## TASK BRIEF
Return, exactly and in full, the lines of the records below starting at the one with "ATOM 47 N N" and ending at the one with "ATOM 57 C C", and no other lines.

## EXERCISE INPUT
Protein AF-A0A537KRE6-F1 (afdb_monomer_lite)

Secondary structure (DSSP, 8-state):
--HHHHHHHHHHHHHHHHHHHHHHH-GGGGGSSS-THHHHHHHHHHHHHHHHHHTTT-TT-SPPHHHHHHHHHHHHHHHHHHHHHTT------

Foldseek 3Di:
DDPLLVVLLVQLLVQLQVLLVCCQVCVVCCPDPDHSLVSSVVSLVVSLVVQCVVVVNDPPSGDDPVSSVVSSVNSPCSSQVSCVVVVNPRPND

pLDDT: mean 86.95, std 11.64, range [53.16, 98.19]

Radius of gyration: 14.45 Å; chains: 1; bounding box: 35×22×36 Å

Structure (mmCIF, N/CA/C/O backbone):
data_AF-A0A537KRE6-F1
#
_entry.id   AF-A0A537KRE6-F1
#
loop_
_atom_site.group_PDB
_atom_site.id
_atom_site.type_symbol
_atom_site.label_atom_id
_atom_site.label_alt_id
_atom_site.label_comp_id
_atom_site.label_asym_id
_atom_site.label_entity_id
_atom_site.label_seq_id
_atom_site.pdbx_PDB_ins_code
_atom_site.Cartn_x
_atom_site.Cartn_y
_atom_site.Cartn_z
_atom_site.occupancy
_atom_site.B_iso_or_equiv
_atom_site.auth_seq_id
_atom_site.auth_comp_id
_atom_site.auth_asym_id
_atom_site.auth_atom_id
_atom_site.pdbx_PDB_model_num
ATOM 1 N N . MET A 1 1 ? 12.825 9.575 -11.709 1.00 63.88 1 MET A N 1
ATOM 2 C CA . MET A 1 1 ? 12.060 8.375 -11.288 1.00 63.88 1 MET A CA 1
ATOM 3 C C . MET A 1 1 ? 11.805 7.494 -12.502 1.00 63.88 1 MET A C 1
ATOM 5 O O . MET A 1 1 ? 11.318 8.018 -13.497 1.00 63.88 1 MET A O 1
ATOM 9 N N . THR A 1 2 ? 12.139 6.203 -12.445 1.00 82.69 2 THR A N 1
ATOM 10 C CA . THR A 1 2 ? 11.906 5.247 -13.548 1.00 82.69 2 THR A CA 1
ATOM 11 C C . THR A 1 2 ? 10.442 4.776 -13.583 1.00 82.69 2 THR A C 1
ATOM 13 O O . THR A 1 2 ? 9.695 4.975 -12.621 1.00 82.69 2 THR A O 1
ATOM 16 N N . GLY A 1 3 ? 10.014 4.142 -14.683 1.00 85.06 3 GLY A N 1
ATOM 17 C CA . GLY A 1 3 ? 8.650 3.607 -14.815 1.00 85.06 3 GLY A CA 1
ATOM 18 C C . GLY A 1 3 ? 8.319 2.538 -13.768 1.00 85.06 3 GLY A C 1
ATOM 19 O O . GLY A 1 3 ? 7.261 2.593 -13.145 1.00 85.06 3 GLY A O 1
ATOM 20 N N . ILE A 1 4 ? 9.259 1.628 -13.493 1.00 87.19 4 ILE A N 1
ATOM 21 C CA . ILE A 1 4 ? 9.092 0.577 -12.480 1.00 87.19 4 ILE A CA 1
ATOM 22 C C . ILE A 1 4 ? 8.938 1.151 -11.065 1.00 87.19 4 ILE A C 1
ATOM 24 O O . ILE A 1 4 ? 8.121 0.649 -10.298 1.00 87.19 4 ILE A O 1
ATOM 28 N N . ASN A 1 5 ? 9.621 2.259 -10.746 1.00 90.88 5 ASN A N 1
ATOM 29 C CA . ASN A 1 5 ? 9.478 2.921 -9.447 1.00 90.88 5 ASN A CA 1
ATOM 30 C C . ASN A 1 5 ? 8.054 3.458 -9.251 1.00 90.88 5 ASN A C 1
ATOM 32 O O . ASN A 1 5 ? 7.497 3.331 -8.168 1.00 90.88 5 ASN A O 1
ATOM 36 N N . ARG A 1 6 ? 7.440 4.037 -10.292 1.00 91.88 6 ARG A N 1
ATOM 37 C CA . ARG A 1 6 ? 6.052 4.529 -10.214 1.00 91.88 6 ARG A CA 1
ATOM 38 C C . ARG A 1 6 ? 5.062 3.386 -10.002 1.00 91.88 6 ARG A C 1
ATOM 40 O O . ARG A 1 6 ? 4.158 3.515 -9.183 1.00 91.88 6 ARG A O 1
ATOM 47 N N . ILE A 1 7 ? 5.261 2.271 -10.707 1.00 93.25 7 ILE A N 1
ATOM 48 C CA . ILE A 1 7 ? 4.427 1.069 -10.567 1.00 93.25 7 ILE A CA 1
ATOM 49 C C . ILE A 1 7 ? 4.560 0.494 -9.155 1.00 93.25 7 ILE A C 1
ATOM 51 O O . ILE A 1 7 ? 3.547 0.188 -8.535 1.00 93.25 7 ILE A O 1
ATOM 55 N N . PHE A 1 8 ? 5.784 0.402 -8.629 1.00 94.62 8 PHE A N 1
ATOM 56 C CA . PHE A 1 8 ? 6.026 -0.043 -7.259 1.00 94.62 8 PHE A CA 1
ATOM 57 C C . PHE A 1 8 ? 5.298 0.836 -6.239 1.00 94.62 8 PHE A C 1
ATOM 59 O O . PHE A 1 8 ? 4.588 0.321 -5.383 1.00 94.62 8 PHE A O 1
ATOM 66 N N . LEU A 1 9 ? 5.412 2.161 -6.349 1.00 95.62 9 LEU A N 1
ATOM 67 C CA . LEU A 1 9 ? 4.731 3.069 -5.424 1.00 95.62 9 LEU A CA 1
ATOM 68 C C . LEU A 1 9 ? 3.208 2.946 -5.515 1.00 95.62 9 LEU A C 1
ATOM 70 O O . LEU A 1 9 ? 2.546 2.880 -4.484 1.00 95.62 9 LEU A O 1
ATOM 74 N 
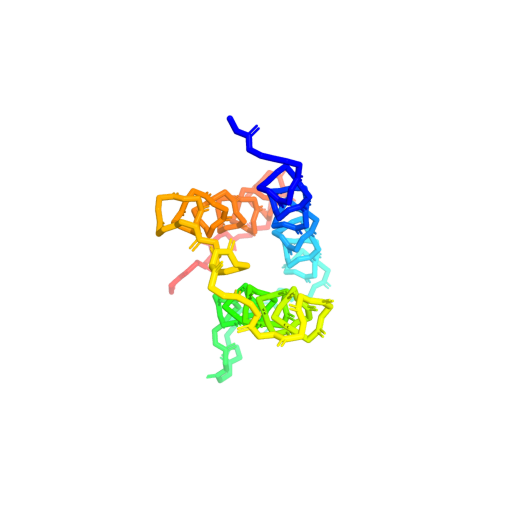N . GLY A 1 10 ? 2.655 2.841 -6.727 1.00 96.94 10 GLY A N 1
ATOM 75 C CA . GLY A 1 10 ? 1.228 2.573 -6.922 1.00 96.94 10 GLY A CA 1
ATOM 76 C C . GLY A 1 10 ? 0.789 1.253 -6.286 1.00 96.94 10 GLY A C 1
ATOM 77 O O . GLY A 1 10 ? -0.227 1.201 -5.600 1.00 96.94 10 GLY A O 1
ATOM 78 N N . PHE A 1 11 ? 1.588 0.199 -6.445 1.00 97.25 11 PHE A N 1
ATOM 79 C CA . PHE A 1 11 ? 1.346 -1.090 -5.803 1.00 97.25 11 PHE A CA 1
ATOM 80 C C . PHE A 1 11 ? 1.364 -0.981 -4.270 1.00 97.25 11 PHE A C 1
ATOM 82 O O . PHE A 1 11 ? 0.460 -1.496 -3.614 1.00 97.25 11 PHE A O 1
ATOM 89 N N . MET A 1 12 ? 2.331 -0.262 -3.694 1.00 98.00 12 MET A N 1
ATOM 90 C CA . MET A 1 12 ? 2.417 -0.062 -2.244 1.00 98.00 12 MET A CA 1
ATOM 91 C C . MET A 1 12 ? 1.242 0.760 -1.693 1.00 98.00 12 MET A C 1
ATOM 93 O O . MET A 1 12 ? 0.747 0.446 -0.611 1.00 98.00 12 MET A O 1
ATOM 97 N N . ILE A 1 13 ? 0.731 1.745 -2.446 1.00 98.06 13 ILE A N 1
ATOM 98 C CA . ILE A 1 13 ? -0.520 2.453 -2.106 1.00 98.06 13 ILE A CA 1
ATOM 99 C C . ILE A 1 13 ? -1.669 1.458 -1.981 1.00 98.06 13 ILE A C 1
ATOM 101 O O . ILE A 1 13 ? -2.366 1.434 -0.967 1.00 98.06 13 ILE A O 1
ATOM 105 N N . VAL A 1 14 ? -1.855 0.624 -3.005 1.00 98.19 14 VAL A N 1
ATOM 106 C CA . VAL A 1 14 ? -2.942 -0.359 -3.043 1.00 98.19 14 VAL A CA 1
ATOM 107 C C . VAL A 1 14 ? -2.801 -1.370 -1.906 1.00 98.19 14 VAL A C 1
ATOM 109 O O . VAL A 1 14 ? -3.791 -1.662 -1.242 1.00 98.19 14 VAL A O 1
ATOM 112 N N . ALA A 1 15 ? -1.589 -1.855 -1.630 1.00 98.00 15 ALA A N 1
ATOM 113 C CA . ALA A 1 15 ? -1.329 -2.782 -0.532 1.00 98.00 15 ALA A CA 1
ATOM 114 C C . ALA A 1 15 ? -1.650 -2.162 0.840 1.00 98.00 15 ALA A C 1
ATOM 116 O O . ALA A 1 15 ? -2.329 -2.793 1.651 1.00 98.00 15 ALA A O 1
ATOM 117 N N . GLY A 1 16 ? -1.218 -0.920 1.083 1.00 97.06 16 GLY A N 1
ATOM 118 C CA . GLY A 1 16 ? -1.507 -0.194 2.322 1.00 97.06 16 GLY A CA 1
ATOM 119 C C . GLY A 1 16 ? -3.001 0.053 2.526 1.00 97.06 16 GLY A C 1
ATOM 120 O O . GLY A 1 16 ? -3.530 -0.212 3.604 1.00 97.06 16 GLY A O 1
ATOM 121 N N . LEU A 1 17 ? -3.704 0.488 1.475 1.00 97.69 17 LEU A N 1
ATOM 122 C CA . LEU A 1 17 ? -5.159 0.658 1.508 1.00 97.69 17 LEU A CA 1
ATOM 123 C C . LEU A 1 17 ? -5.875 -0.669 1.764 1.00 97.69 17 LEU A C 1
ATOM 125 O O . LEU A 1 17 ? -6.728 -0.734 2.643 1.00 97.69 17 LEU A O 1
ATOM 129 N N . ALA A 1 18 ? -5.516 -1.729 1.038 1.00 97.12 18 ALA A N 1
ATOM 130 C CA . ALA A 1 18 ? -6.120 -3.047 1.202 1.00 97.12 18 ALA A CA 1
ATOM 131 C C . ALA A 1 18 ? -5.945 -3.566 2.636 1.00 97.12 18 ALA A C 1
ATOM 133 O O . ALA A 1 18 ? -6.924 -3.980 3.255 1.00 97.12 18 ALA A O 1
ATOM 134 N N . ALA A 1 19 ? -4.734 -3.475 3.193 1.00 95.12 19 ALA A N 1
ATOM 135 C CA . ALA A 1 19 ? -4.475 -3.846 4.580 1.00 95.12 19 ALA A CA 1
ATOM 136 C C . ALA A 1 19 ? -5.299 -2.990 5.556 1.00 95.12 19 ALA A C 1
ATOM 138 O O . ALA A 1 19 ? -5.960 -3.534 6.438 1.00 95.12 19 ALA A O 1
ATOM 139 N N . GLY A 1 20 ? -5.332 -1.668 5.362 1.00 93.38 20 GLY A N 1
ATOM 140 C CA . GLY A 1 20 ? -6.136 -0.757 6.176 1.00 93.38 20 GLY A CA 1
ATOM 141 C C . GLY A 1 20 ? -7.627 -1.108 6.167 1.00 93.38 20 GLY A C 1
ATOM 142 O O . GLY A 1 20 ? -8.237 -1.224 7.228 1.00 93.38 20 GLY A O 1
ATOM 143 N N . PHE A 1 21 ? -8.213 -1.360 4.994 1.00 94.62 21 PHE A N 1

## OUTPUT BELOW
ATOM 47 N N . ILE A 1 7 ? 5.261 2.271 -10.707 1.00 93.25 7 ILE A N 1
ATOM 48 C CA . ILE A 1 7 ? 4.427 1.069 -10.567 1.00 93.25 7 ILE A CA 1
ATOM 49 C C . ILE A 1 7 ? 4.560 0.494 -9.155 1.00 93.25 7 ILE A C 1
ATOM 51 O O . ILE A 1 7 ? 3.547 0.188 -8.535 1.00 93.25 7 ILE A O 1
ATOM 55 N N . PHE A 1 8 ? 5.784 0.402 -8.629 1.00 94.62 8 PHE A N 1
ATOM 56 C CA . PHE A 1 8 ? 6.026 -0.043 -7.259 1.00 94.62 8 PHE A CA 1
ATOM 57 C C . PHE A 1 8 ? 5.298 0.836 -6.239 1.00 94.62 8 PHE A C 1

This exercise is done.